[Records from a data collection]
- - -

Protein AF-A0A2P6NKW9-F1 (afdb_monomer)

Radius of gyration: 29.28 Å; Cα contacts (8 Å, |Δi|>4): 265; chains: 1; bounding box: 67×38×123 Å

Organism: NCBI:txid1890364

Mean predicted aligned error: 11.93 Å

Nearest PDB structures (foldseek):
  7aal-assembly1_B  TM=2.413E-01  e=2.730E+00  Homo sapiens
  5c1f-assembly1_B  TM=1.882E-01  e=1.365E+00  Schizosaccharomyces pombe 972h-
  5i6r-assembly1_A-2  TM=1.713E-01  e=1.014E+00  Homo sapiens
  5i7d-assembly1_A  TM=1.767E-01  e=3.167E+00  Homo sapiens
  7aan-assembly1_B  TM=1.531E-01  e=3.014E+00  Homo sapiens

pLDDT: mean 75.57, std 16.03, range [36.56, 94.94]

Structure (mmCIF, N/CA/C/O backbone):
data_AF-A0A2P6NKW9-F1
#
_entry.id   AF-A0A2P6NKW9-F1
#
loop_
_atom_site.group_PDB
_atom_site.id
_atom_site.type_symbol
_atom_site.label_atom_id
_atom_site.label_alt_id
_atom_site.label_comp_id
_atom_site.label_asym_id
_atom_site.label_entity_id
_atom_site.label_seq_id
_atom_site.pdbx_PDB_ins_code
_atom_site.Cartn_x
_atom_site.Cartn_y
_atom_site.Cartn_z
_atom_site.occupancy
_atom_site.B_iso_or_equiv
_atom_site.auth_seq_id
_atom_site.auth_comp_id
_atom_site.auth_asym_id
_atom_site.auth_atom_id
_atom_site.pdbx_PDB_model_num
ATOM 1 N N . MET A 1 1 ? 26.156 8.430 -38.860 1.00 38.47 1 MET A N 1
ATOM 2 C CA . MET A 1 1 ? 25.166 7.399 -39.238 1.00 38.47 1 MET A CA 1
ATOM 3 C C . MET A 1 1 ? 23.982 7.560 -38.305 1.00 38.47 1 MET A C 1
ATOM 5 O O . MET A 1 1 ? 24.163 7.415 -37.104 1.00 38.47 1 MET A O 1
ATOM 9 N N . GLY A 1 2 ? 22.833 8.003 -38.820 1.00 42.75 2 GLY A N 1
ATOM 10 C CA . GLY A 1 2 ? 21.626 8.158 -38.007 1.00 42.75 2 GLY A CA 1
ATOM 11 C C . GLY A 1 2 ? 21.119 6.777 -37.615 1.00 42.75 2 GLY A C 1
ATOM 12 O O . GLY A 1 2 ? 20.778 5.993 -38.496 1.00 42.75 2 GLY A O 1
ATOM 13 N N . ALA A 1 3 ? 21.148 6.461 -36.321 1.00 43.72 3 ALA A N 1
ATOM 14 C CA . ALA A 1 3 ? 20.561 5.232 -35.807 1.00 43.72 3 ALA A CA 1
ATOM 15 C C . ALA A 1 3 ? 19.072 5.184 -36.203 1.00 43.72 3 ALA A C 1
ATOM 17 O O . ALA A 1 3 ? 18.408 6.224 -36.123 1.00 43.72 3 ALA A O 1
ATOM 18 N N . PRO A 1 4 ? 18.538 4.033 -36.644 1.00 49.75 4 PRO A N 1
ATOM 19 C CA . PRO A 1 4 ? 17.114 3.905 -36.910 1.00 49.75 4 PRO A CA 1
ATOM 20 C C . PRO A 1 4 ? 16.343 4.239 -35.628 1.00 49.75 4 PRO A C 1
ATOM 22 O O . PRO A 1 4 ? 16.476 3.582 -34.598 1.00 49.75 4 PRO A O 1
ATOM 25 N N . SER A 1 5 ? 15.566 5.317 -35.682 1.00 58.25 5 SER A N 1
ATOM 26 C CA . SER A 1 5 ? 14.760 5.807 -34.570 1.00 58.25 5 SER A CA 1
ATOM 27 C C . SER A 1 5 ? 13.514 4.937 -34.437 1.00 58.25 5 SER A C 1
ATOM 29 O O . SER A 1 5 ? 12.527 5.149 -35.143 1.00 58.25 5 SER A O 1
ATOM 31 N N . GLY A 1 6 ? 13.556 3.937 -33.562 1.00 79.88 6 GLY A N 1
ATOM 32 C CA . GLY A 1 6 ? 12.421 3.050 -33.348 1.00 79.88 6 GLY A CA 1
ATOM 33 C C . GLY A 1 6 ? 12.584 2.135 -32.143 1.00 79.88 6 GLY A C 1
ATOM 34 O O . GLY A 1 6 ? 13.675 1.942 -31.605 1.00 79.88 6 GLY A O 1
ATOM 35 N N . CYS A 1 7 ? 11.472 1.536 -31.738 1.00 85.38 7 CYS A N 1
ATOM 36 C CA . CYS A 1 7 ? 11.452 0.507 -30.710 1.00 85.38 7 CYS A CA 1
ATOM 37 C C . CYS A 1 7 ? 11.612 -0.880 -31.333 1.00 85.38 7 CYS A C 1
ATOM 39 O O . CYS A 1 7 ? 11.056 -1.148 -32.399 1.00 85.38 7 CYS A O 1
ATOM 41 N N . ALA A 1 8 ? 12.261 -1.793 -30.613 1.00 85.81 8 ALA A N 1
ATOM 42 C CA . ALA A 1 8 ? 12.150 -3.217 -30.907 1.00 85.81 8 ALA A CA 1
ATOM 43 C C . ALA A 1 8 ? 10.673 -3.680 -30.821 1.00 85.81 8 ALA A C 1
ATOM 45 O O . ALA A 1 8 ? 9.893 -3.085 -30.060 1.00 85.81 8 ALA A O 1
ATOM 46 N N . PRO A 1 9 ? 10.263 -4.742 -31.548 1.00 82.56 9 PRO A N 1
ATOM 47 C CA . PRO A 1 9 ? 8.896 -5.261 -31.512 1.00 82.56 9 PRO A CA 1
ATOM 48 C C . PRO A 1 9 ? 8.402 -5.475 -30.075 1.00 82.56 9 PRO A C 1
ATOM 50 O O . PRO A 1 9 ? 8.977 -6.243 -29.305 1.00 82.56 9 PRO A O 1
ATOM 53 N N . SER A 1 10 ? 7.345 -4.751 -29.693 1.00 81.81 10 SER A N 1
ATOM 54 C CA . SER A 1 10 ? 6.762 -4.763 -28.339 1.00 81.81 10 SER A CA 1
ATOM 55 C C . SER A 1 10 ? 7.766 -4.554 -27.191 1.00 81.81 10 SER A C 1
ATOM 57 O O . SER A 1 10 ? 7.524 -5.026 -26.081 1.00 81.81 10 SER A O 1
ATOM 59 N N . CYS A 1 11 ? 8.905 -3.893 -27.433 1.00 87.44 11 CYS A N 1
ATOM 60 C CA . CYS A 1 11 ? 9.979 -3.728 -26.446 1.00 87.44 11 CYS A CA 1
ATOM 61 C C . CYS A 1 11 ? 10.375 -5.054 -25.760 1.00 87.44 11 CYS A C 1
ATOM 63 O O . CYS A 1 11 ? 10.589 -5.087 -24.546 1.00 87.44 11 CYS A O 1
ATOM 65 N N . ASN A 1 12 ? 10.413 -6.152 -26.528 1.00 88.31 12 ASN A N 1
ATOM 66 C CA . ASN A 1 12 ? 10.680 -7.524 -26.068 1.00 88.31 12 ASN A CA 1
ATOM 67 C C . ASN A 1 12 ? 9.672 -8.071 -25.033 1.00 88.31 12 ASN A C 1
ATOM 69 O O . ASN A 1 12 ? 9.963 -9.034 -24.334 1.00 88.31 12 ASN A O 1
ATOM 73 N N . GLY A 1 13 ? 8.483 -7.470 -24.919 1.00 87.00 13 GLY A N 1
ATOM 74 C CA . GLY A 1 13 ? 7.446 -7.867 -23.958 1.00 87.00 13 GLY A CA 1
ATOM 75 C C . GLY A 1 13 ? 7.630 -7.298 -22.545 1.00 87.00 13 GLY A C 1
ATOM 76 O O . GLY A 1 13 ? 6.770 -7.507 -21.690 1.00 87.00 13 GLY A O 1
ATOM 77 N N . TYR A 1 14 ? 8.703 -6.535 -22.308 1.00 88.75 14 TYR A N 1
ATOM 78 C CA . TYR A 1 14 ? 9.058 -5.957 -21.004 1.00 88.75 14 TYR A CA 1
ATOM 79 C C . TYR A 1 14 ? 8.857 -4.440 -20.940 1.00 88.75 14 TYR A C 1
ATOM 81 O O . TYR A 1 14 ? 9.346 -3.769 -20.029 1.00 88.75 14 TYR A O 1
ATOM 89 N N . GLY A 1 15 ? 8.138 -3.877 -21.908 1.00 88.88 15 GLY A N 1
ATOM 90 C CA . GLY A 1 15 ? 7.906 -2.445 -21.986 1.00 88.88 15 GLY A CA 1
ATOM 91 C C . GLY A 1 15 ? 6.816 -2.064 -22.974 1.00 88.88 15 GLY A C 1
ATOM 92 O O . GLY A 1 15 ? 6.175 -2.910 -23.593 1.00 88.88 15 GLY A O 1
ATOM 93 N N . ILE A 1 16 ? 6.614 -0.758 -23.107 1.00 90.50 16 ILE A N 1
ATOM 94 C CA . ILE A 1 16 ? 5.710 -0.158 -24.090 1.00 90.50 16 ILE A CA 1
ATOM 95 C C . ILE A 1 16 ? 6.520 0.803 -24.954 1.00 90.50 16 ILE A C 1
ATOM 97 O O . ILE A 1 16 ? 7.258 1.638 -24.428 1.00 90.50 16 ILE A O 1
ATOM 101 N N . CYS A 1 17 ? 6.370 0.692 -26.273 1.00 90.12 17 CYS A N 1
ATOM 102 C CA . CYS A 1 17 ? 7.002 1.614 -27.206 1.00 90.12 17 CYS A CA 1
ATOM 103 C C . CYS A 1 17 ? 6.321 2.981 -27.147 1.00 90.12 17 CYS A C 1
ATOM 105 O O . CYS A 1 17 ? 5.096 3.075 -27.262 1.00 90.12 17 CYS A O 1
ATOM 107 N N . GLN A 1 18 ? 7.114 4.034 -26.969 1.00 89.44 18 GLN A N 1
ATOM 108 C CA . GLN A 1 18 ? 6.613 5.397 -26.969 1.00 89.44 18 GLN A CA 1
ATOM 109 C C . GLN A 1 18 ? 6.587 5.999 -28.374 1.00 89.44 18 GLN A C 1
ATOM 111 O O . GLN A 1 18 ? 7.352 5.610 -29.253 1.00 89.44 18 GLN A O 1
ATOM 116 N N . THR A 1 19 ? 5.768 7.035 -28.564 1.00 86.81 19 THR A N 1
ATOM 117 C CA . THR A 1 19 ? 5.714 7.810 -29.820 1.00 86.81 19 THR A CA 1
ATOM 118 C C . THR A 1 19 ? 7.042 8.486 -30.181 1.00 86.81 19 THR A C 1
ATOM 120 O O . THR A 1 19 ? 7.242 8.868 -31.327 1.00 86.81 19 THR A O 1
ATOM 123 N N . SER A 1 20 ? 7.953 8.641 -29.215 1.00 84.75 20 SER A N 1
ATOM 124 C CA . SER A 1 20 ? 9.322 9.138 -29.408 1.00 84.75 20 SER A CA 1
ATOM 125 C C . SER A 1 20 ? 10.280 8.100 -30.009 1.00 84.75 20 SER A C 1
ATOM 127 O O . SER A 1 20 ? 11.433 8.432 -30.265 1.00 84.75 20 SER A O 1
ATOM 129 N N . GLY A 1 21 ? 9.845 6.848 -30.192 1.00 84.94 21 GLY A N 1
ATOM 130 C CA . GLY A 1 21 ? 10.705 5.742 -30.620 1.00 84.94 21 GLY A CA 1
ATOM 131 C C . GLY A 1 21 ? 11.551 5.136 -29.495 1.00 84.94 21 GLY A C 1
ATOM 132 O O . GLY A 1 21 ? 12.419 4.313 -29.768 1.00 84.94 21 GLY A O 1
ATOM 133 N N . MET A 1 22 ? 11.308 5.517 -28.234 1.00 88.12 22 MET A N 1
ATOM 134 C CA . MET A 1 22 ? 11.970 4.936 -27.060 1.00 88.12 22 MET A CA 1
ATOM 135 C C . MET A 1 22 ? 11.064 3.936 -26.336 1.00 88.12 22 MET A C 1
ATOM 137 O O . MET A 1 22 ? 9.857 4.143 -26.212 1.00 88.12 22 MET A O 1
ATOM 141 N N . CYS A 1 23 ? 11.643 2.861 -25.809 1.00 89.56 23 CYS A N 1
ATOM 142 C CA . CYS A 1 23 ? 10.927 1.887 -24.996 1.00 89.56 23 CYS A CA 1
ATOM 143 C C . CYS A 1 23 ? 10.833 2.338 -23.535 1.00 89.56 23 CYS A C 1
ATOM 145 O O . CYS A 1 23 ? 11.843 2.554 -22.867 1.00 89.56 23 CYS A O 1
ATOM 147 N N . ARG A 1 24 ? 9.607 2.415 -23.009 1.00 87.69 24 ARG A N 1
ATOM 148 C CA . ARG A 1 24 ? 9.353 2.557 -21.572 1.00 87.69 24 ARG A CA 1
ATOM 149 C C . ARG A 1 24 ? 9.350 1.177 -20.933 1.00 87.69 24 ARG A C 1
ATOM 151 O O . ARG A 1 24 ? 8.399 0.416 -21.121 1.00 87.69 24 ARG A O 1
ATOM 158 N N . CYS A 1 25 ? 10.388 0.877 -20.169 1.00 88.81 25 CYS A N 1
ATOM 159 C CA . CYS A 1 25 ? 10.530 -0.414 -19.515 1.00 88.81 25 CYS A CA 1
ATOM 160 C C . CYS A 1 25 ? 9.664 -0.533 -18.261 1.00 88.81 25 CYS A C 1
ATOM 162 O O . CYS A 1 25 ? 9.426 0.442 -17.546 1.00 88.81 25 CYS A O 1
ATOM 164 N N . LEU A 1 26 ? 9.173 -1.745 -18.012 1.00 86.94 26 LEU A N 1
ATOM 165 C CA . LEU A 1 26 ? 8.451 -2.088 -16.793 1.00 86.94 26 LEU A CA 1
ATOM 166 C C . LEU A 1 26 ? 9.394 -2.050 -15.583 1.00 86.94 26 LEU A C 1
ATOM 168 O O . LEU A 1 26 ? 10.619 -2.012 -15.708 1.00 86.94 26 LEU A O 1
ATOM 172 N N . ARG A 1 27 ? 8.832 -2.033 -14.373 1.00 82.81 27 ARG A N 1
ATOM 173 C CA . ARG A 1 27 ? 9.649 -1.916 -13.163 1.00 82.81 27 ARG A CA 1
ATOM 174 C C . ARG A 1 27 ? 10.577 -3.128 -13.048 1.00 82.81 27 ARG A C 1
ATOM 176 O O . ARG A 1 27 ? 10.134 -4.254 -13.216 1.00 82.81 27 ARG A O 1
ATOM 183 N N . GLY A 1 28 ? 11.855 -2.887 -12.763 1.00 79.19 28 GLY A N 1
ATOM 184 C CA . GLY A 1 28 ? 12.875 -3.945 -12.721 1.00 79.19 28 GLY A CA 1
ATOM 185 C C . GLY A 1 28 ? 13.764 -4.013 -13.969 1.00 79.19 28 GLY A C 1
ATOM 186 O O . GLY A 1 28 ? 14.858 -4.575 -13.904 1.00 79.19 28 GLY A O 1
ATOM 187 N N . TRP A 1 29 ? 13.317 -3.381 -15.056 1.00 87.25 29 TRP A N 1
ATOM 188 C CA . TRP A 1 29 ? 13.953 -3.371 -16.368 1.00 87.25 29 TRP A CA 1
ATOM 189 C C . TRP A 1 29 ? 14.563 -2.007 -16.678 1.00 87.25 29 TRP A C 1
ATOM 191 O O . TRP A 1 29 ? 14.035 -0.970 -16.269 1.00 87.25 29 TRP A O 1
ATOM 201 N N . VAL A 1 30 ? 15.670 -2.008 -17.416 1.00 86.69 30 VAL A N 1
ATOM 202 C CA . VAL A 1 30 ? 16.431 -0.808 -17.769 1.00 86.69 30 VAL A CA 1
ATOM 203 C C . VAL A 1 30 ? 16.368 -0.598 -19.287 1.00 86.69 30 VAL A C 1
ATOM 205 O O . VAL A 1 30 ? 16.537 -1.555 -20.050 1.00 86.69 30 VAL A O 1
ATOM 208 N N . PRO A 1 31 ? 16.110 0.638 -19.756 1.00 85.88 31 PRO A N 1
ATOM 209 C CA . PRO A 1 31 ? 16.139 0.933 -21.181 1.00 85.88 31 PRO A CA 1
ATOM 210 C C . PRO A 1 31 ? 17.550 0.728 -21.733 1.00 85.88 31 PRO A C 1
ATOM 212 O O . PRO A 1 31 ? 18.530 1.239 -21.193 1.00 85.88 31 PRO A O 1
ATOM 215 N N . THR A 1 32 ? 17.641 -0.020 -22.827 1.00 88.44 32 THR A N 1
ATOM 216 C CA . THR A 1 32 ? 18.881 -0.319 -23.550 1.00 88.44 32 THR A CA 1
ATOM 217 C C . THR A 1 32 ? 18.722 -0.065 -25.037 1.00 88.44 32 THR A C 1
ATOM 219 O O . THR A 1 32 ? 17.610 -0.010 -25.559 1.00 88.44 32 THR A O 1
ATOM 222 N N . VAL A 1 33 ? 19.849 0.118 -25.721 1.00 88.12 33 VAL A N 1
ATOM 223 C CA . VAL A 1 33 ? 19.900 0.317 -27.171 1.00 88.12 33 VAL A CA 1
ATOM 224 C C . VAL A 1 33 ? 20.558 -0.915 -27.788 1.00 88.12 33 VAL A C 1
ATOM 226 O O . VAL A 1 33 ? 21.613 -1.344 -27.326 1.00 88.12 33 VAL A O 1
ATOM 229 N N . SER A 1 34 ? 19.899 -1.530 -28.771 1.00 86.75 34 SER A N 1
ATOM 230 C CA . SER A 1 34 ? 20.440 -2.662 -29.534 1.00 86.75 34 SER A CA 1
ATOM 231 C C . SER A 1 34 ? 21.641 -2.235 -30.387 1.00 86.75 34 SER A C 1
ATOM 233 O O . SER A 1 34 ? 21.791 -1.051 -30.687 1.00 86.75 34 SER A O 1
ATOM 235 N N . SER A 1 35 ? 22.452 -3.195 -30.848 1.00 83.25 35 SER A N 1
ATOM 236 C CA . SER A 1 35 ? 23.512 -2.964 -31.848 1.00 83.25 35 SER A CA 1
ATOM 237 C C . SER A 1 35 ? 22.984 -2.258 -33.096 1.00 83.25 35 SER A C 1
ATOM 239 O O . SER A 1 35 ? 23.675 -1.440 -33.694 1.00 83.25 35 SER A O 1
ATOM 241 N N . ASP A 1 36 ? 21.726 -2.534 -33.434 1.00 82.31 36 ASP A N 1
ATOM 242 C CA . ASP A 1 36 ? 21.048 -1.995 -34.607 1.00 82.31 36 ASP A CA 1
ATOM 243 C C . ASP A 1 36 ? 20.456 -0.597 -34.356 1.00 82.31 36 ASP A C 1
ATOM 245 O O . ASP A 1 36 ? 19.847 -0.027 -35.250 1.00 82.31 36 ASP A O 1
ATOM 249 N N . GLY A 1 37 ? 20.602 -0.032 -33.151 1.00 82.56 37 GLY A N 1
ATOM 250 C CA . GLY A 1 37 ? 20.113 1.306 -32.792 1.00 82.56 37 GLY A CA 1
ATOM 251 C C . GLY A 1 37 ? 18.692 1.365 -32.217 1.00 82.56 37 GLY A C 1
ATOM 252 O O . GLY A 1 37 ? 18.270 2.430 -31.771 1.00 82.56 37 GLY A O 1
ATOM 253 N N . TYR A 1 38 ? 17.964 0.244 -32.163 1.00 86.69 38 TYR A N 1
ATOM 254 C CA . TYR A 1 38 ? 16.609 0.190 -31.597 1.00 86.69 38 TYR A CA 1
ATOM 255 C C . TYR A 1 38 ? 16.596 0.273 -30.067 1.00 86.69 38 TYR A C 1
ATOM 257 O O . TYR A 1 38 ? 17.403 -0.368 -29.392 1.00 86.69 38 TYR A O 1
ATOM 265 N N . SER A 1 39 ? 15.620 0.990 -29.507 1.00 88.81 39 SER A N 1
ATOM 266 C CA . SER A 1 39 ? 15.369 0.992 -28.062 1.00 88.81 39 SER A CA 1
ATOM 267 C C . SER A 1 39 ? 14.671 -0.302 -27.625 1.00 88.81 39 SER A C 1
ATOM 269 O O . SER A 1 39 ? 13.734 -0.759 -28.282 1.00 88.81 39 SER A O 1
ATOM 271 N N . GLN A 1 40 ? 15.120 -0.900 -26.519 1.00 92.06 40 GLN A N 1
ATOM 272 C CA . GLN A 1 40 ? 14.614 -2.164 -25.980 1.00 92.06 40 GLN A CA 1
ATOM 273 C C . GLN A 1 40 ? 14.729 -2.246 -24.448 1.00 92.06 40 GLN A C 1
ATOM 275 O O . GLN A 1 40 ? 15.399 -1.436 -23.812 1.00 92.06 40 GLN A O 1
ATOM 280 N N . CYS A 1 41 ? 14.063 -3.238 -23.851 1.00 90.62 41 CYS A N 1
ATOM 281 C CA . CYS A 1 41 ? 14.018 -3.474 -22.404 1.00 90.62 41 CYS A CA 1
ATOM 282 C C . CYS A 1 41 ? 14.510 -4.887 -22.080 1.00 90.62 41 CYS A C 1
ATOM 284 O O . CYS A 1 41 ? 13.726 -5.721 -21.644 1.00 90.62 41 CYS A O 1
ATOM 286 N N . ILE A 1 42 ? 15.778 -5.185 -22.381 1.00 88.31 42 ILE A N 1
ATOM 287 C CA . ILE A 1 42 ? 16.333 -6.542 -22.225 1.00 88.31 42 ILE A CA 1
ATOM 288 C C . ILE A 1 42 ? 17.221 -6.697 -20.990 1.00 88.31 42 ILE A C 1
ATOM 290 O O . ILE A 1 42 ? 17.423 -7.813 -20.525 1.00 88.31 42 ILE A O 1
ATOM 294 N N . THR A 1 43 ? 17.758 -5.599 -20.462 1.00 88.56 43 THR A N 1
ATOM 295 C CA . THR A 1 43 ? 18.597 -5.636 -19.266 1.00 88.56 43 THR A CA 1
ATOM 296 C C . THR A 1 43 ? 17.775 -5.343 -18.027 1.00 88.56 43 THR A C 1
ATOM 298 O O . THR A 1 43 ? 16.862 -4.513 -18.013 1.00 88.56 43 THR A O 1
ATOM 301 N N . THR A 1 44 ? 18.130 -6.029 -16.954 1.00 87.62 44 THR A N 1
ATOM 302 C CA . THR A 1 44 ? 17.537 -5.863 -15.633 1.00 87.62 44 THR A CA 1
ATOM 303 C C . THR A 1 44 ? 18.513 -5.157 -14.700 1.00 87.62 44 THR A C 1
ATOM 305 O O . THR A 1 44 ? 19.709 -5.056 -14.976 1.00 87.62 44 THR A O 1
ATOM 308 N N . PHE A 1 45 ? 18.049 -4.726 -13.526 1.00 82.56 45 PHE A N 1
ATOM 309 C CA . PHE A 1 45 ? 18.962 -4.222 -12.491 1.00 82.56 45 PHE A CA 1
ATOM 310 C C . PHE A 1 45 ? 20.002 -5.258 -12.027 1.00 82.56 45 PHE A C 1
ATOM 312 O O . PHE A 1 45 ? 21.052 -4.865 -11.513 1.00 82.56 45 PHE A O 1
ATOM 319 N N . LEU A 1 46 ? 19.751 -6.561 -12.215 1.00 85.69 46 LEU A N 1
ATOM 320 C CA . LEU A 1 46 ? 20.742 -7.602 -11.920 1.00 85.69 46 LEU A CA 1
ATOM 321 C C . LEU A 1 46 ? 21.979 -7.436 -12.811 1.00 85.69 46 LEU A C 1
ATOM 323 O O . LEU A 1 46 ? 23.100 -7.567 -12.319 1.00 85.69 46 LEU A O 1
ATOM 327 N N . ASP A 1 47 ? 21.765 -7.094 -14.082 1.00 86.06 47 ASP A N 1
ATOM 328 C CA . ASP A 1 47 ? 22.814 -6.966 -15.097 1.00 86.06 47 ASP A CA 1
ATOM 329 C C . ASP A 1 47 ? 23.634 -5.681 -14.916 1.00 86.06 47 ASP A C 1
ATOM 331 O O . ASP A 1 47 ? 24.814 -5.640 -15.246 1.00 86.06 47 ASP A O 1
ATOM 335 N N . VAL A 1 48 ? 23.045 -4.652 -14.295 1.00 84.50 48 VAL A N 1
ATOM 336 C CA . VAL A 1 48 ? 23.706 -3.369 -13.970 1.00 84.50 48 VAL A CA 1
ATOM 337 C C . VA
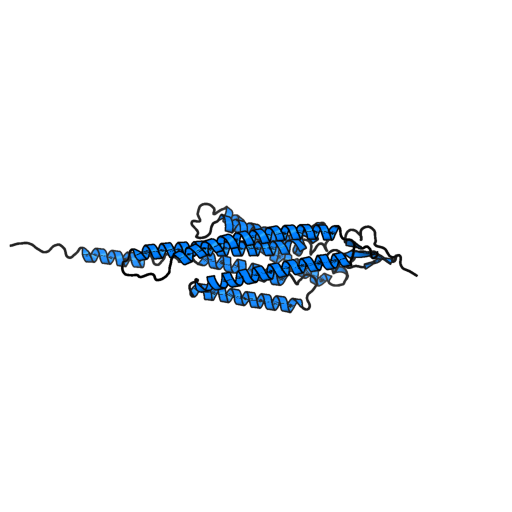L A 1 48 ? 24.557 -3.459 -12.685 1.00 84.50 48 VAL A C 1
ATOM 33
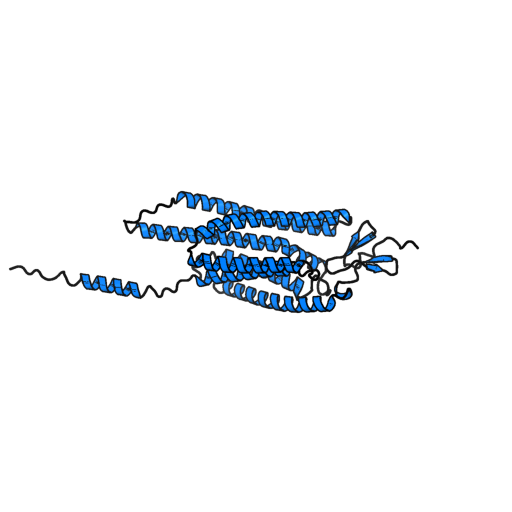9 O O . VAL A 1 48 ? 25.002 -2.452 -12.143 1.00 84.50 48 VAL A O 1
ATOM 342 N N . GLY A 1 49 ? 24.796 -4.667 -12.159 1.00 85.06 49 GLY A N 1
ATOM 343 C CA . GLY A 1 49 ? 25.694 -4.898 -11.019 1.00 85.06 49 GLY A CA 1
ATOM 344 C C . GLY A 1 49 ? 25.018 -4.965 -9.645 1.00 85.06 49 GLY A C 1
ATOM 345 O O . GLY A 1 49 ? 25.703 -5.110 -8.636 1.00 85.06 49 GLY A O 1
ATOM 346 N N . TRP A 1 50 ? 23.682 -4.940 -9.567 1.00 84.00 50 TRP A N 1
ATOM 347 C CA . TRP A 1 50 ? 22.948 -5.041 -8.290 1.00 84.00 50 TRP A CA 1
ATOM 348 C C . TRP A 1 50 ? 22.585 -6.475 -7.893 1.00 84.00 50 TRP A C 1
ATOM 350 O O . TRP A 1 50 ? 21.844 -6.690 -6.930 1.00 84.00 50 TRP A O 1
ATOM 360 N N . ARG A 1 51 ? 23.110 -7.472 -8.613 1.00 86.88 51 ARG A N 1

- - -

▶ **Task prompt**
Every line with "sapiens" in it should be copied from the entries above.

▶ **Task output**
  7aal-assembly1_B  TM=2.413E-01  e=2.730E+00  Homo sapiens
  5i6r-assembly1_A-2  TM=1.713E-01  e=1.014E+00  Homo sapiens
  5i7d-assembly1_A  TM=1.767E-01  e=3.167E+00  Homo sapiens
  7aan-assembly1_B  TM=1.531E-01  e=3.014E+00  Homo sapiens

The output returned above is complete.